I have since written a book based on my experience of working with expats in the Middle East (Giving Birth Abroad: The Essential Guide for Expats Expecting) and I still offer 1:1 support packages and VIP retreats even though I am now back in South Africa in a home birth practice.
Delivery and birth are intense physical experiences – how is it possible to work with women online during this important moment?
I know!! I get a lot of raised eyebrows when I tell people that I am “The Virtual Midwife.” The common understanding of a midwife is that we assist women to give birth and how can I possibly do that online and virtually? Thanks to the popular BBC program “Call the Midwife” there has been renewed interest in this ancient and beautiful vocation. While we don’t ride bicycles anymore, we still connect with women during the most intimate and memorable moments of their lives. We are invited into the sacred space of pregnancy and we guide and support women over the threshold into motherhood. We are with women throughout the pregnancy, during birth and in the precious weeks after birth, not just in the moment of birth. Our value lies in building relationships, sharing ancient wisdom and reminding women that we are born to do this. Creating trust.
What services do you offer?
I offer 2 online courses. My signature course is very comprehensive and covers everything from pregnancy through to after the birth of your baby in 6 modules of video, audio and ebooks online and on demand. The second course evolved out of my work in the hospital. So many women arrived with really bad birth plans that had literally just been downloaded off the internet. They had no idea what most of the things they were asking for meant or what they could do to avoid them. It was almost as if by handing over a piece of paper with a request not to do something it would be honoured. Birth does not work that way. There are so many variables and if you want to have a positive and empowering birth experience then you need to know what your role is. The 10 Day Birth plan teaches you every aspect of a birth plan that matters and also how to discuss it with your care provider. It is particularly relevant for a hospital birth where you will be offered many choices and offered many interventions. You will have the knowledge and skills to discuss your care and be an active participant to get the birth you want.
What are your top 3 tips for a positive birth experience?
Only 3? EEEK! The main one is trust but then I have 3 C’s and 3 R’s.
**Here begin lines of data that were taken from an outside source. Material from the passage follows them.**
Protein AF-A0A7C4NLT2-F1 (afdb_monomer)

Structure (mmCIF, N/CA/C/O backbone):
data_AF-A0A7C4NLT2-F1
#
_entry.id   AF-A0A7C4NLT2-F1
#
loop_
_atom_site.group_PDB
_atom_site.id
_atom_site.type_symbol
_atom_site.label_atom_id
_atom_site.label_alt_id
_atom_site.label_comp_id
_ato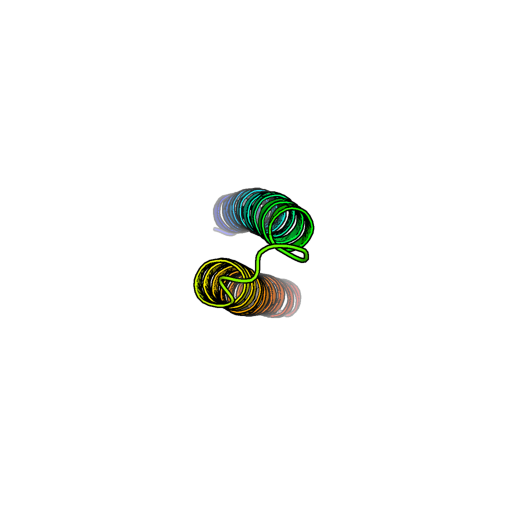m_site.label_asym_id
_atom_site.label_entity_id
_atom_site.label_seq_id
_atom_site.pdbx_PDB_ins_code
_atom_site.Cartn_x
_atom_site.Cartn_y
_atom_site.Cartn_z
_atom_site.occupancy
_atom_site.B_iso_or_equiv
_atom_site.auth_seq_id
_atom_site.auth_comp_id
_atom_site.auth_asym_id
_atom_site.auth_atom_id
_atom_site.pdbx_PDB_model_num
ATOM 1 N N . MET A 1 1 ? -16.164 -2.595 24.288 1.00 53.81 1 MET A N 1
ATOM 2 C CA . MET A 1 1 ? -15.214 -3.601 23.743 1.00 53.81 1 MET A CA 1
ATOM 3 C C . MET A 1 1 ? -14.285 -2.958 22.697 1.00 53.81 1 MET A C 1
ATOM 5 O O . MET A 1 1 ? -13.531 -3.649 22.021 1.00 53.81 1 MET A O 1
ATOM 9 N N . ASP A 1 2 ? -14.264 -1.619 22.639 1.00 60.34 2 ASP A N 1
ATOM 10 C CA . ASP A 1 2 ? -13.901 -0.843 21.446 1.00 60.34 2 ASP A CA 1
ATOM 11 C C . ASP A 1 2 ? -12.485 -0.262 21.474 1.00 60.34 2 ASP A C 1
ATOM 13 O O . ASP A 1 2 ? -11.893 -0.019 20.423 1.00 60.34 2 ASP A O 1
ATOM 17 N N . SER A 1 3 ? -11.878 -0.117 22.659 1.00 66.19 3 SER A N 1
ATOM 18 C CA . SER A 1 3 ? -10.531 0.460 22.790 1.00 66.19 3 SER A CA 1
ATOM 19 C C . SER A 1 3 ? -9.453 -0.404 22.128 1.00 66.19 3 SER A C 1
ATOM 21 O O . SER A 1 3 ? -8.599 0.109 21.408 1.00 66.19 3 SER A O 1
ATOM 23 N N . LYS A 1 4 ? -9.536 -1.733 22.284 1.00 73.81 4 LYS A N 1
ATOM 24 C CA . LYS A 1 4 ? -8.602 -2.683 21.654 1.00 73.81 4 LYS A CA 1
ATOM 25 C C . LYS A 1 4 ? -8.769 -2.760 20.136 1.00 73.81 4 LYS A C 1
ATOM 27 O O . LYS A 1 4 ? -7.796 -3.033 19.436 1.00 73.81 4 LYS A O 1
ATOM 32 N N . LEU A 1 5 ? -9.982 -2.556 19.619 1.00 71.88 5 LEU A N 1
ATOM 33 C CA . LEU A 1 5 ? -10.242 -2.587 18.178 1.00 71.88 5 LEU A CA 1
ATOM 34 C C . LEU A 1 5 ? -9.700 -1.316 17.506 1.00 71.88 5 LEU A C 1
ATOM 36 O O . LEU A 1 5 ? -8.996 -1.422 16.503 1.00 71.88 5 LEU A O 1
ATOM 40 N N . GLY A 1 6 ? -9.930 -0.148 18.118 1.00 76.75 6 GLY A N 1
ATOM 41 C CA . GLY A 1 6 ? -9.367 1.130 17.671 1.00 76.75 6 GLY A CA 1
ATOM 42 C C . GLY A 1 6 ? -7.834 1.173 17.716 1.00 76.75 6 GLY A C 1
ATOM 43 O O . GLY A 1 6 ? -7.185 1.662 16.793 1.00 76.75 6 GLY A O 1
ATOM 44 N N . GLU A 1 7 ? -7.215 0.600 18.749 1.00 82.75 7 GLU A N 1
ATOM 45 C CA . GLU A 1 7 ? -5.752 0.511 18.826 1.00 82.75 7 GLU A CA 1
ATOM 46 C C . GLU A 1 7 ? -5.172 -0.393 17.721 1.00 82.75 7 GLU A C 1
ATOM 48 O O . GLU A 1 7 ? -4.174 -0.056 17.072 1.00 82.75 7 GLU A O 1
ATOM 53 N N . ARG A 1 8 ? -5.843 -1.516 17.425 1.00 83.31 8 ARG A N 1
ATOM 54 C CA . ARG A 1 8 ? -5.455 -2.423 16.335 1.00 83.31 8 ARG A CA 1
ATOM 55 C C . ARG A 1 8 ? -5.572 -1.763 14.962 1.00 83.31 8 ARG A C 1
ATOM 57 O O . ARG A 1 8 ? -4.640 -1.897 14.167 1.00 83.31 8 ARG A O 1
ATOM 64 N N . THR A 1 9 ? -6.649 -1.030 14.671 1.00 87.69 9 THR A N 1
ATOM 65 C CA . THR A 1 9 ? -6.798 -0.331 13.381 1.00 87.69 9 THR A CA 1
ATOM 66 C C . THR A 1 9 ? -5.724 0.738 13.190 1.00 87.69 9 THR A C 1
ATOM 68 O O . THR A 1 9 ? -5.162 0.844 12.098 1.00 87.69 9 THR A O 1
ATOM 71 N N . ILE A 1 10 ? -5.335 1.461 14.247 1.00 89.62 10 ILE A N 1
ATOM 72 C CA . ILE A 1 10 ? -4.211 2.412 14.203 1.00 89.62 10 ILE A CA 1
ATOM 73 C C . ILE A 1 10 ? -2.899 1.706 13.825 1.00 89.62 10 ILE A C 1
ATOM 75 O O . ILE A 1 10 ? -2.167 2.187 12.952 1.00 89.62 10 ILE A O 1
ATOM 79 N N . ILE A 1 11 ? -2.594 0.563 14.448 1.00 92.38 11 ILE A N 1
ATOM 80 C CA . ILE A 1 11 ? -1.379 -0.212 14.147 1.00 92.38 11 ILE A CA 1
ATOM 81 C C . ILE A 1 11 ? -1.392 -0.698 12.694 1.00 92.38 11 ILE A C 1
ATOM 83 O O . ILE A 1 11 ? -0.397 -0.534 11.982 1.00 92.38 11 ILE A O 1
ATOM 87 N N . VAL A 1 12 ? -2.515 -1.252 12.231 1.00 92.69 12 VAL A N 1
ATOM 88 C CA . VAL A 1 12 ? -2.665 -1.744 10.853 1.00 92.69 12 VAL A CA 1
ATOM 89 C C . VAL A 1 12 ? -2.469 -0.610 9.846 1.00 92.69 12 VAL A C 1
ATOM 91 O O . VAL A 1 12 ? -1.681 -0.760 8.914 1.00 92.69 12 VAL A O 1
ATOM 94 N N . LYS A 1 13 ? -3.070 0.566 10.066 1.00 93.88 13 LYS A N 1
ATOM 95 C CA . LYS A 1 13 ? -2.859 1.743 9.206 1.00 93.88 13 LYS A CA 1
ATOM 96 C C . LYS A 1 13 ? -1.399 2.167 9.141 1.00 93.88 13 LYS A C 1
ATOM 98 O O . LYS A 1 13 ? -0.893 2.436 8.054 1.00 93.88 13 LYS A O 1
ATOM 103 N N . LYS A 1 14 ? -0.709 2.233 10.287 1.00 95.62 14 LYS A N 1
ATOM 104 C CA . LYS A 1 14 ? 0.721 2.586 10.328 1.00 95.62 14 LYS A CA 1
ATOM 105 C C . LYS A 1 14 ? 1.556 1.598 9.510 1.00 95.62 14 LYS A C 1
ATOM 107 O O . LYS A 1 14 ? 2.443 2.022 8.773 1.00 95.62 14 LYS A O 1
ATOM 112 N N . ARG A 1 15 ? 1.253 0.299 9.596 1.00 96.38 15 ARG A N 1
ATOM 113 C CA . ARG A 1 15 ? 1.930 -0.743 8.807 1.00 96.38 15 ARG A CA 1
ATOM 114 C C . ARG A 1 15 ? 1.633 -0.620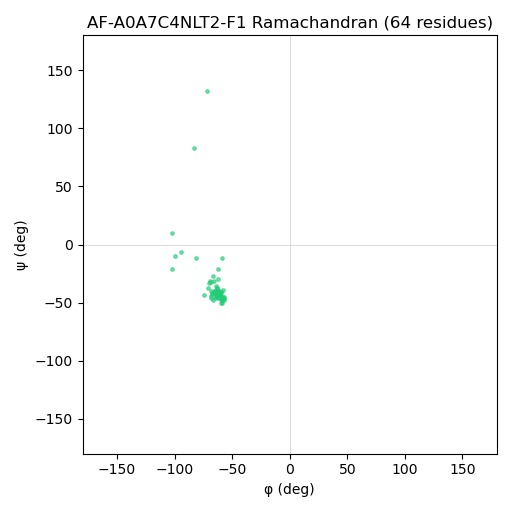 7.312 1.00 96.38 15 ARG A C 1
ATOM 116 O O . ARG A 1 15 ? 2.572 -0.600 6.527 1.00 96.38 15 ARG A O 1
ATOM 123 N N . LEU A 1 16 ? 0.370 -0.451 6.922 1.00 96.44 16 LEU A N 1
ATOM 124 C CA . LEU A 1 16 ? -0.022 -0.276 5.518 1.00 96.44 16 LEU A CA 1
ATOM 125 C C . LEU A 1 16 ? 0.612 0.972 4.889 1.00 96.44 16 LEU A C 1
ATOM 127 O O . LEU A 1 16 ? 1.109 0.910 3.770 1.00 96.44 16 LEU A O 1
ATOM 131 N N . ARG A 1 17 ? 0.679 2.089 5.626 1.00 96.25 17 ARG A N 1
ATOM 132 C CA . ARG A 1 17 ? 1.381 3.298 5.166 1.00 96.25 17 ARG A CA 1
ATOM 133 C C . ARG A 1 17 ? 2.876 3.057 4.951 1.00 96.25 17 ARG A C 1
ATOM 135 O O . ARG A 1 17 ? 3.416 3.534 3.963 1.00 96.25 17 ARG A O 1
ATOM 142 N N . ARG A 1 18 ? 3.537 2.286 5.824 1.00 97.94 18 ARG A N 1
ATOM 143 C CA . ARG A 1 18 ? 4.943 1.888 5.623 1.00 97.94 18 ARG A CA 1
ATOM 144 C C . ARG A 1 18 ? 5.123 1.028 4.374 1.00 97.94 18 ARG A C 1
ATOM 146 O O . ARG A 1 18 ? 6.047 1.283 3.614 1.00 97.94 18 ARG A O 1
ATOM 153 N N . VAL A 1 19 ? 4.237 0.055 4.148 1.00 97.81 19 VAL A N 1
ATOM 154 C CA . VAL A 1 19 ? 4.250 -0.770 2.925 1.00 97.81 19 VAL A CA 1
ATOM 155 C C . VAL A 1 19 ? 4.115 0.112 1.684 1.00 97.81 19 VAL A C 1
ATOM 157 O O . VAL A 1 19 ? 4.927 -0.014 0.774 1.00 97.81 19 VAL A O 1
ATOM 160 N N . LEU A 1 20 ? 3.167 1.055 1.680 1.00 97.25 20 LEU A N 1
ATOM 161 C CA . LEU A 1 20 ? 3.009 2.027 0.594 1.00 97.25 20 LEU A CA 1
ATOM 162 C C . LEU A 1 20 ? 4.286 2.844 0.363 1.00 97.25 20 LEU A C 1
ATOM 164 O O . LEU A 1 20 ? 4.717 2.969 -0.777 1.00 97.25 20 LEU A O 1
ATOM 168 N N . SER A 1 21 ? 4.917 3.362 1.422 1.00 97.06 21 SER A N 1
ATOM 169 C CA . SER A 1 21 ? 6.170 4.116 1.299 1.00 97.06 21 SER A CA 1
ATOM 170 C C . SER A 1 21 ? 7.308 3.276 0.715 1.00 97.06 21 SER A C 1
ATOM 172 O O . SER A 1 21 ? 8.004 3.746 -0.181 1.00 97.06 21 SER A O 1
ATOM 174 N N . TYR A 1 22 ? 7.492 2.037 1.180 1.00 97.31 22 TYR A N 1
ATOM 175 C CA . TYR A 1 22 ? 8.543 1.163 0.652 1.00 97.31 22 TYR A CA 1
ATOM 176 C C . TYR A 1 22 ? 8.282 0.754 -0.796 1.00 97.31 22 TYR A C 1
ATOM 178 O O . TYR A 1 22 ? 9.203 0.792 -1.607 1.00 97.31 22 TYR A O 1
ATOM 186 N N 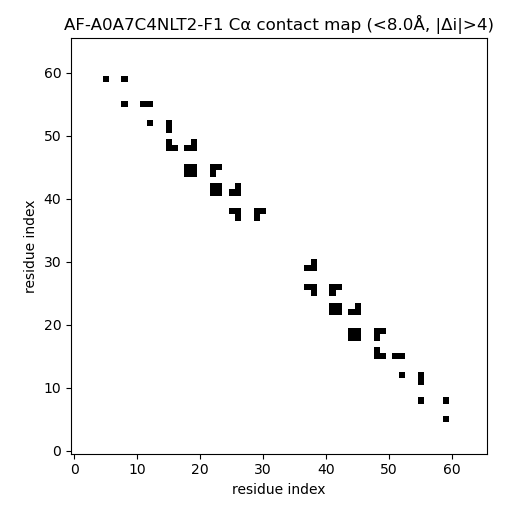. ALA A 1 23 ? 7.038 0.417 -1.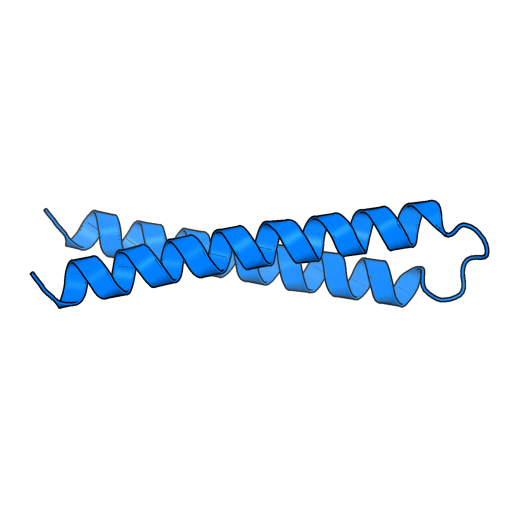137 1.00 96.38 23 ALA A N 1
ATOM 187 C CA . ALA A 1 23 ? 6.677 0.030 -2.493 1.00 96.38 23 ALA A CA 1
ATOM 188 C C . ALA A 1 23 ? 6.774 1.208 -3.473 1.00 96.38 23 ALA A C 1
ATOM 190 O O . ALA A 1 23 ? 7.288 1.036 -4.571 1.00 96.38 23 ALA A O 1
ATOM 191 N N . ALA A 1 24 ? 6.365 2.416 -3.068 1.00 95.31 24 ALA A N 1
ATOM 192 C CA . ALA A 1 24 ? 6.533 3.624 -3.875 1.00 95.31 24 ALA A CA 1
ATOM 193 C C . ALA A 1 24 ? 8.013 3.951 -4.118 1.00 95.31 24 ALA A C 1
ATOM 195 O O . ALA A 1 24 ? 8.387 4.306 -5.233 1.00 95.31 24 ALA A O 1
ATOM 196 N N . ASN A 1 25 ? 8.864 3.784 -3.100 1.00 95.56 25 ASN A N 1
ATOM 197 C CA . ASN A 1 25 ? 10.304 3.956 -3.264 1.00 95.56 25 ASN A CA 1
ATOM 198 C C . ASN A 1 25 ? 10.893 2.901 -4.215 1.00 95.56 25 ASN A C 1
ATOM 200 O O . ASN A 1 25 ? 11.632 3.248 -5.127 1.00 95.56 25 ASN A O 1
ATOM 204 N N . GLY A 1 26 ? 10.525 1.626 -4.054 1.00 92.88 26 GLY A N 1
ATOM 205 C CA . GLY A 1 26 ? 10.962 0.554 -4.953 1.00 92.88 26 GLY A CA 1
ATOM 206 C C . GLY A 1 26 ? 10.506 0.762 -6.400 1.00 92.88 26 GLY A C 1
ATOM 207 O O . GLY A 1 26 ? 11.294 0.589 -7.326 1.00 92.88 26 GLY A O 1
ATOM 208 N N . PHE A 1 27 ? 9.273 1.231 -6.602 1.00 92.88 27 PHE A N 1
ATOM 209 C CA . PHE A 1 27 ? 8.778 1.642 -7.916 1.00 92.88 27 PHE A CA 1
ATOM 210 C C . PHE A 1 27 ? 9.639 2.757 -8.512 1.00 92.88 27 PHE A C 1
ATOM 212 O O . PHE A 1 27 ? 10.046 2.663 -9.664 1.00 92.88 27 PHE A O 1
ATOM 219 N N . TYR A 1 28 ? 9.946 3.795 -7.728 1.00 90.38 28 TYR A N 1
ATOM 220 C CA . TYR A 1 28 ? 10.743 4.922 -8.206 1.00 90.38 28 TYR A CA 1
ATOM 221 C C . TYR A 1 28 ? 12.162 4.502 -8.606 1.00 90.38 28 TYR A C 1
ATOM 223 O O . TYR A 1 28 ? 12.669 4.943 -9.632 1.00 90.38 28 TYR A O 1
ATOM 231 N N . LEU A 1 29 ? 12.779 3.608 -7.830 1.00 90.56 29 LEU A N 1
ATOM 232 C CA . LEU A 1 29 ? 14.109 3.067 -8.122 1.00 90.56 29 LEU A CA 1
ATOM 233 C C . LEU A 1 29 ? 14.139 2.197 -9.385 1.00 90.56 29 LEU A C 1
ATOM 235 O O . LEU A 1 29 ? 15.174 2.121 -10.032 1.00 90.56 29 LEU A O 1
ATOM 239 N N . THR A 1 30 ? 13.013 1.580 -9.746 1.00 89.38 30 THR A N 1
ATOM 240 C CA . THR A 1 30 ? 12.890 0.677 -10.905 1.00 89.38 30 THR A CA 1
ATOM 241 C C . THR A 1 30 ? 12.222 1.340 -12.115 1.00 89.38 30 THR A C 1
ATOM 243 O O . THR A 1 30 ? 11.876 0.671 -13.085 1.00 89.38 30 THR A O 1
ATOM 246 N N . LEU A 1 31 ? 12.012 2.664 -12.096 1.00 80.94 31 LEU A N 1
ATOM 247 C CA . LEU A 1 31 ? 11.416 3.409 -13.218 1.00 80.94 31 LEU A CA 1
ATOM 248 C C . LEU A 1 31 ? 12.298 3.421 -14.471 1.00 80.94 31 LEU A C 1
ATOM 250 O O . LEU A 1 31 ? 11.772 3.499 -15.579 1.00 80.94 31 LEU A O 1
ATOM 254 N N . THR A 1 32 ? 13.617 3.392 -14.292 1.00 81.19 32 THR A N 1
ATOM 255 C CA . THR A 1 32 ? 14.598 3.434 -15.384 1.00 81.19 32 THR A CA 1
ATOM 256 C C . THR A 1 32 ? 15.051 2.052 -15.836 1.00 81.19 32 THR A C 1
ATOM 258 O O . THR A 1 32 ? 15.782 1.963 -16.819 1.00 81.19 32 THR A O 1
ATOM 261 N N . ASP A 1 33 ? 14.639 0.989 -15.142 1.00 74.56 33 ASP A N 1
ATOM 262 C CA . ASP A 1 33 ? 14.945 -0.372 -15.565 1.00 74.56 33 ASP A CA 1
ATOM 263 C C . ASP A 1 33 ? 14.126 -0.720 -16.811 1.00 74.56 33 ASP A C 1
ATOM 265 O O . ASP A 1 33 ? 12.908 -0.531 -16.865 1.00 74.56 33 ASP A O 1
ATOM 269 N N . GLU A 1 34 ? 14.791 -1.284 -17.821 1.00 73.38 34 GLU A N 1
ATOM 270 C CA . GLU A 1 34 ? 14.113 -1.847 -18.997 1.00 73.38 34 GLU A CA 1
ATOM 271 C C . GLU A 1 34 ? 13.185 -3.014 -18.607 1.00 73.38 34 GLU A C 1
ATOM 273 O O . GLU A 1 34 ? 12.222 -3.333 -19.315 1.00 73.38 34 GLU A O 1
ATOM 278 N N . ASP A 1 35 ? 13.432 -3.611 -17.436 1.00 68.94 35 ASP A N 1
ATOM 279 C CA . ASP A 1 35 ? 12.692 -4.739 -16.897 1.00 68.94 35 ASP A CA 1
ATOM 280 C C . ASP A 1 35 ? 11.400 -4.304 -16.178 1.00 68.94 35 ASP A C 1
ATOM 282 O O . ASP A 1 35 ? 11.300 -4.162 -14.955 1.00 68.94 35 ASP A O 1
ATOM 286 N N . LYS A 1 36 ? 10.350 -4.110 -16.984 1.00 80.81 36 LYS A N 1
ATOM 287 C CA . LYS A 1 36 ? 9.012 -3.651 -16.561 1.00 80.81 36 LYS A CA 1
ATOM 288 C C . LYS A 1 36 ? 8.322 -4.554 -15.528 1.00 80.81 36 LYS A C 1
ATOM 290 O O . LYS A 1 36 ? 7.279 -4.167 -14.993 1.00 80.81 36 LYS A O 1
ATOM 295 N N . ILE A 1 37 ? 8.837 -5.755 -15.263 1.00 87.00 37 ILE A N 1
ATOM 296 C CA . ILE A 1 37 ? 8.233 -6.715 -14.331 1.00 87.00 37 ILE A CA 1
ATOM 297 C C . ILE A 1 37 ? 8.334 -6.213 -12.887 1.00 87.00 37 ILE A C 1
ATOM 299 O O . ILE A 1 37 ? 7.334 -6.225 -12.170 1.00 87.00 37 ILE A O 1
ATOM 303 N N . GLN A 1 38 ? 9.499 -5.713 -12.469 1.00 86.62 38 GLN A N 1
ATOM 304 C CA . GLN A 1 38 ? 9.704 -5.237 -11.095 1.00 86.62 38 GLN A CA 1
ATOM 305 C C . GLN A 1 38 ? 8.813 -4.030 -10.790 1.00 86.62 38 GLN A C 1
ATOM 307 O O . GLN A 1 38 ? 8.130 -3.976 -9.766 1.00 86.62 38 GLN A O 1
ATOM 312 N N . ASN A 1 39 ? 8.735 -3.108 -11.749 1.00 89.50 39 ASN A N 1
ATOM 313 C CA . ASN A 1 39 ? 7.861 -1.949 -11.692 1.00 89.50 39 ASN A CA 1
ATOM 314 C C . ASN A 1 39 ? 6.378 -2.358 -11.519 1.00 89.50 39 ASN A C 1
ATOM 316 O O . ASN A 1 39 ? 5.685 -1.838 -10.639 1.00 89.50 39 ASN A O 1
ATOM 320 N N . ARG A 1 40 ? 5.908 -3.361 -12.281 1.00 91.25 40 ARG A N 1
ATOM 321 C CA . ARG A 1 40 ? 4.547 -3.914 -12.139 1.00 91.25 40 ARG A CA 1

Only 3? EEEKK!
If you trust your body, your baby, your partner, your care provider, your place of birth and your own ability to give birth then you will have the courage to give birth and you will be able to stay calm and centered. If your birth team respects you and the beauty of birth you will find rhythm and be able to relax into the intensity of birth. With all of these you WILL have a positive birth.
What do you love about your work?
The women! I am in awe of the power of women in labor. It never ceases to amaze me and now I understand why my mother got that glow when she talked about it. She died when I was 10 but I still speak to her when I am with a woman in labor and she is my guardian birth angel.